Чуть солнце перевалило зенит, к поповской усадьбе начали подходить собутыльники покойного. Сторонний наблюдатель мог бы заметить, что каждый из них толкал плечом дверь, вваливался внутрь, но обратно не появлялся.
…
Хорошо, что сильных морозов ещё не было, а земля не успела промёрзнуть. Под опавшей листвой она даже тёплая. Заступу поддавалась легко. В ограде поповской усадьбы волчихинцы выкопали яму для братской могилы и также быстро закидали тела мокрыми комьями. Оставшийся холмик просто замаскировали палой листвой и прочим мусором, которого на дворе в достатке. На этом с большевизмом в Беспаловском было покончено.
Завершив похороны, партизаны собрались за грязным столом в горнице. Найденные бланки мандатов тут же пошли на самокрутки, и вскоре комната наполнилась густым и смрадным махорочным дымом.
– Что друзья-товарищи, взяли власть в посёлке? – криво усмехнулся Русаков. – Надымили, начадили, дышать не возможно…
– Ага, взяли, только об этом посёлок не догадывается… – поддержал шутку Никодим Поспелов. – Может и пусть не догадывается? Глядишь и не заметит никто. Это я шутю так. Тока жителев местных лучше не в избе собирать, а на свежем воздухе, перед церковью, хотя бы.
– Тут нам шестерым едва развернуться, где ж ты ещё хочешь полсотни рыл поместить? – поддержал приятеля Николай.
…
Товарищи беспаловцы! – Громко выкрикнул в толпу Григорий Рогов. – Я, партизанский командир Григорий Рогов… – Толпа удивлённо загудела. Послышались возгласы: – Чай брешешь! Рогова, говорят, чекисты кокнули…
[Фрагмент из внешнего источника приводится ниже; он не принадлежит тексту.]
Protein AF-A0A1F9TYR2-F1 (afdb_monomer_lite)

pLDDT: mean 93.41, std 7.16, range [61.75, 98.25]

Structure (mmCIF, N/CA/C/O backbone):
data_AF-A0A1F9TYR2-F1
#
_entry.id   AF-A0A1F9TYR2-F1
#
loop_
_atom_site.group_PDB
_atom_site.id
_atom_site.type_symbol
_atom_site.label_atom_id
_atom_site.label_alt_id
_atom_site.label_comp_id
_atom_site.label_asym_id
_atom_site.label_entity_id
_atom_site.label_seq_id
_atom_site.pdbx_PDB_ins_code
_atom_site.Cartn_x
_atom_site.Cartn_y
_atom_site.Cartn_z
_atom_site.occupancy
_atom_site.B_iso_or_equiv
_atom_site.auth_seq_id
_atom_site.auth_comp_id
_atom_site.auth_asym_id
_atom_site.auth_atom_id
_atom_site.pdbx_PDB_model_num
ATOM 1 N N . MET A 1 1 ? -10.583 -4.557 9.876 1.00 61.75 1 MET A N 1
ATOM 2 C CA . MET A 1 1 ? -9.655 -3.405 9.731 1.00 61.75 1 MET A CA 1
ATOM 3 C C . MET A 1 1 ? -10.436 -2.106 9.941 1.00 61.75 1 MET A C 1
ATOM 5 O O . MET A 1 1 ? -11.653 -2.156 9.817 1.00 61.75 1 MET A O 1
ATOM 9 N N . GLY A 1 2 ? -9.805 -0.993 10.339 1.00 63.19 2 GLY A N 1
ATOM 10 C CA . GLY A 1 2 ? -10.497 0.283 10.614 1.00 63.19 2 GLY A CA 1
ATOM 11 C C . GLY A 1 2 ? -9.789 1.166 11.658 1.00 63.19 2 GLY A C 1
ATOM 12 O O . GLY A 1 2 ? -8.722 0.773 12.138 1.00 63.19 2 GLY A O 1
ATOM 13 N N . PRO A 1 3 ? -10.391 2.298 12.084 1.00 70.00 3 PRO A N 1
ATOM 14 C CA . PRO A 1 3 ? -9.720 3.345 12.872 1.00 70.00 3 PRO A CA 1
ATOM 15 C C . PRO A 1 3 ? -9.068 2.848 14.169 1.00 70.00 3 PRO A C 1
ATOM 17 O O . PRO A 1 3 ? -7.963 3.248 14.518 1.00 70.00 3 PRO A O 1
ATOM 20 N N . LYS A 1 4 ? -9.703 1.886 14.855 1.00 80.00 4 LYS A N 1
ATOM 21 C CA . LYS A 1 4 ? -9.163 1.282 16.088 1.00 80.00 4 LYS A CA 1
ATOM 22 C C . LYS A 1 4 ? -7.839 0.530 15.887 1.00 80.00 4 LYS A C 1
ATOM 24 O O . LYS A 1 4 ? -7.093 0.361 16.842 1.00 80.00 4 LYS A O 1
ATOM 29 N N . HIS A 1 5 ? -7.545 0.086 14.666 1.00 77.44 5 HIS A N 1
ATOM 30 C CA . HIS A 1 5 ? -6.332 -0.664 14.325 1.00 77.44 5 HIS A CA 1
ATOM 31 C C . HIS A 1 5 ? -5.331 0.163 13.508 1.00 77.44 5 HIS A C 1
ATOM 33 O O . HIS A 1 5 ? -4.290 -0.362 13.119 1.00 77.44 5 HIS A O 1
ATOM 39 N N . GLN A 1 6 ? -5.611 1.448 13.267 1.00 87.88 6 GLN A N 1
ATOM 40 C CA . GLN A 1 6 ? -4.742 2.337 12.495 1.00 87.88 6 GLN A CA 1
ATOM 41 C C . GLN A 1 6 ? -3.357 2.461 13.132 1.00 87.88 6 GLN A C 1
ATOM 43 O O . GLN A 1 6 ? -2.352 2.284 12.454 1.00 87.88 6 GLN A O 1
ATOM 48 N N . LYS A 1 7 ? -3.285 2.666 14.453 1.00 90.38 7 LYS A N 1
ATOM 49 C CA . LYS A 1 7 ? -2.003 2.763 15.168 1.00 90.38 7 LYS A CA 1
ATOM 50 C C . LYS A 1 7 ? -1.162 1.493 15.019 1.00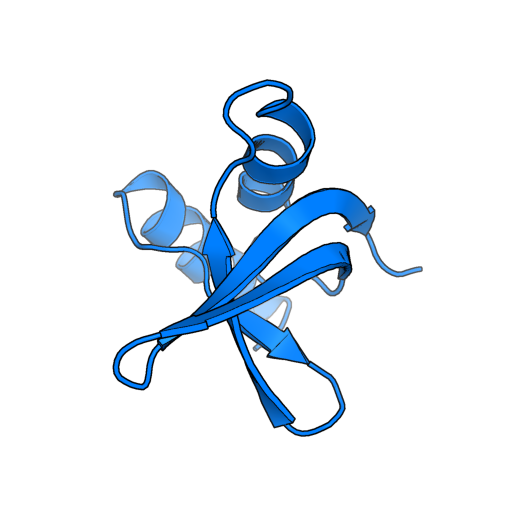 90.38 7 LYS A C 1
ATOM 52 O O . LYS A 1 7 ? 0.020 1.585 14.717 1.00 90.38 7 LYS A O 1
ATOM 57 N N . CYS A 1 8 ? -1.777 0.322 15.187 1.00 90.88 8 CYS A N 1
ATOM 58 C CA . CYS A 1 8 ? -1.093 -0.958 15.008 1.00 90.88 8 CYS A CA 1
ATOM 59 C C . CYS A 1 8 ? -0.592 -1.123 13.567 1.00 90.88 8 CYS A C 1
ATOM 61 O O . CYS A 1 8 ? 0.563 -1.481 13.367 1.00 90.88 8 CYS A O 1
ATOM 63 N N . ALA A 1 9 ? -1.430 -0.806 12.574 1.00 92.31 9 ALA A N 1
ATOM 64 C CA . ALA A 1 9 ? -1.057 -0.891 11.164 1.00 92.31 9 ALA A CA 1
ATOM 65 C C . ALA A 1 9 ? 0.119 0.040 10.825 1.00 92.31 9 ALA A C 1
ATOM 67 O O . ALA A 1 9 ? 1.082 -0.398 10.201 1.00 92.31 9 ALA A O 1
ATOM 68 N N . LEU A 1 10 ? 0.081 1.292 11.292 1.00 92.75 10 LEU A N 1
ATOM 69 C CA . LEU A 1 10 ? 1.169 2.258 11.120 1.00 92.75 10 LEU A CA 1
ATOM 70 C C . LEU A 1 10 ? 2.482 1.752 11.728 1.00 92.75 10 LEU A C 1
ATOM 72 O O . LEU A 1 10 ? 3.526 1.863 11.090 1.00 92.75 10 LEU A O 1
ATOM 76 N N . THR A 1 11 ? 2.438 1.172 12.932 1.00 93.56 11 THR A N 1
ATOM 77 C CA . THR A 1 11 ? 3.623 0.576 13.566 1.00 93.56 11 THR A CA 1
ATOM 78 C C . THR A 1 11 ? 4.180 -0.578 12.735 1.00 93.56 11 THR A C 1
ATOM 80 O O . THR A 1 11 ? 5.359 -0.550 12.402 1.00 93.56 11 THR A O 1
ATOM 83 N N . CYS A 1 12 ? 3.350 -1.537 12.311 1.00 93.00 12 CYS A N 1
ATOM 84 C CA . CYS A 1 12 ? 3.819 -2.660 11.492 1.00 93.00 12 CYS A CA 1
ATOM 85 C C . CYS A 1 12 ? 4.499 -2.195 10.196 1.00 93.00 12 CYS A C 1
ATOM 87 O O . CYS A 1 12 ? 5.553 -2.715 9.837 1.00 93.00 12 CYS A O 1
ATOM 89 N N . LEU A 1 13 ? 3.926 -1.202 9.504 1.00 93.62 13 LEU A N 1
ATOM 90 C CA . LEU A 1 13 ? 4.533 -0.666 8.282 1.00 93.62 13 LEU A CA 1
ATOM 91 C C . LEU A 1 13 ? 5.829 0.102 8.553 1.00 93.62 13 LEU A C 1
ATOM 93 O O . LEU A 1 13 ? 6.758 0.029 7.749 1.00 93.62 13 LEU A O 1
ATOM 97 N N . LYS A 1 14 ? 5.906 0.830 9.673 1.00 92.50 14 LYS A N 1
ATOM 98 C CA . LYS A 1 14 ? 7.137 1.507 10.102 1.00 92.50 14 LYS A CA 1
ATOM 99 C C . LYS A 1 14 ? 8.264 0.504 10.362 1.00 92.50 14 LYS A C 1
ATOM 101 O O . LYS A 1 14 ? 9.402 0.786 10.001 1.00 92.50 14 LYS A O 1
ATOM 106 N N . ASP A 1 15 ? 7.929 -0.661 10.908 1.00 95.00 15 ASP A N 1
ATOM 107 C CA . ASP A 1 15 ? 8.882 -1.727 11.234 1.00 95.00 15 ASP A CA 1
ATOM 108 C C . ASP A 1 15 ? 9.204 -2.641 10.032 1.00 95.00 15 ASP A C 1
ATOM 110 O O . ASP A 1 15 ? 9.910 -3.638 10.170 1.00 95.00 15 ASP A O 1
ATOM 114 N N . GLY A 1 16 ? 8.724 -2.294 8.832 1.00 93.50 16 GLY A N 1
ATOM 115 C CA . GLY A 1 16 ? 9.110 -2.945 7.578 1.00 93.50 16 GLY A CA 1
ATOM 116 C C . GLY A 1 16 ? 8.170 -4.048 7.094 1.00 93.50 16 GLY A C 1
ATOM 117 O O . GLY A 1 16 ? 8.509 -4.750 6.140 1.00 93.50 16 GLY A O 1
ATOM 118 N N . ALA A 1 17 ? 6.988 -4.206 7.696 1.00 95.62 17 ALA A N 1
ATOM 119 C CA . ALA A 1 17 ? 5.995 -5.142 7.180 1.00 95.62 17 ALA A CA 1
ATOM 120 C C . ALA A 1 17 ? 5.532 -4.746 5.759 1.00 95.62 17 ALA A C 1
ATOM 122 O O . ALA A 1 17 ? 5.393 -3.554 5.459 1.00 95.62 17 ALA A O 1
ATOM 123 N N . PRO A 1 18 ? 5.250 -5.724 4.878 1.00 95.56 18 PRO A N 1
ATOM 124 C CA . PRO A 1 18 ? 4.701 -5.450 3.554 1.00 95.56 18 PRO A CA 1
ATOM 125 C C . PRO A 1 18 ? 3.281 -4.873 3.638 1.00 95.56 18 PRO A C 1
ATOM 127 O O . PRO A 1 18 ? 2.505 -5.199 4.539 1.00 95.56 18 PRO A O 1
ATOM 130 N N . MET A 1 19 ? 2.913 -4.041 2.661 1.00 96.62 19 MET A N 1
ATOM 131 C CA . MET A 1 19 ? 1.569 -3.468 2.571 1.00 96.62 19 MET A CA 1
ATOM 132 C C . MET A 1 19 ? 0.625 -4.387 1.796 1.00 96.62 19 MET A C 1
ATOM 134 O O . MET A 1 19 ? 0.800 -4.601 0.598 1.00 96.62 19 MET A O 1
ATOM 138 N N . GLY A 1 20 ? -0.406 -4.885 2.476 1.00 96.31 20 GLY A N 1
ATOM 139 C CA . GLY A 1 20 ? -1.543 -5.555 1.849 1.00 96.31 20 GLY A CA 1
ATOM 140 C C . GLY A 1 20 ? -2.728 -4.606 1.660 1.00 96.31 20 GLY A C 1
ATOM 141 O O . GLY A 1 20 ? -2.992 -3.759 2.515 1.00 96.31 20 GLY A O 1
ATOM 142 N N . LEU A 1 21 ? -3.470 -4.776 0.566 1.00 95.94 21 LEU A N 1
ATOM 143 C CA . LEU A 1 21 ? -4.741 -4.104 0.305 1.00 95.94 21 LEU A CA 1
ATOM 144 C C . LEU A 1 21 ? -5.862 -5.140 0.221 1.00 95.94 21 LEU A C 1
ATOM 146 O O . LEU A 1 21 ? -5.851 -5.991 -0.664 1.00 95.94 21 LEU A O 1
ATOM 150 N N . LEU A 1 22 ? -6.842 -5.022 1.115 1.00 95.31 22 LEU A N 1
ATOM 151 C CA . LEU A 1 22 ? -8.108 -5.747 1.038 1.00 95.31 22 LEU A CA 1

– Спасибо вам, братья, что Вы не забыли меня, когда меня бросили в тюрьму волки в овечьей шкуре. Теперь моя очередь вам помогать.
Товарищи. Я все перенес с вами в тайге, борясь за свободу равенство и братство трудового народа. С вами я пойду против всех врагов. Товарищи, организуйтесь в истинную трудовую коммуну без участия белоручек и кулаков. Сплачивайте ваши трудовые ряды плотнее, и в нужный момент выступим сплоченными рядами добывать свободу. За свободу, равенство и братство, смело вперед!
В тайге белых нет, они все уже покраснели и сидят по городам в законодательных учреждениях. Они и издают для вас суровые законы. В тайге же те же ваши братья, крестьяне и рабочие, которых преследуют одинаково, что Николай, что Колчак, что коммунисты, именующие себя народной властью. Я выступаю открыто против всякой власти с оружием в руках. Ни одного сына в солдаты, ни одного фунта хлеба дармоедам, возьмите оружие, прогоните всех комиссаров-приказистов.[60]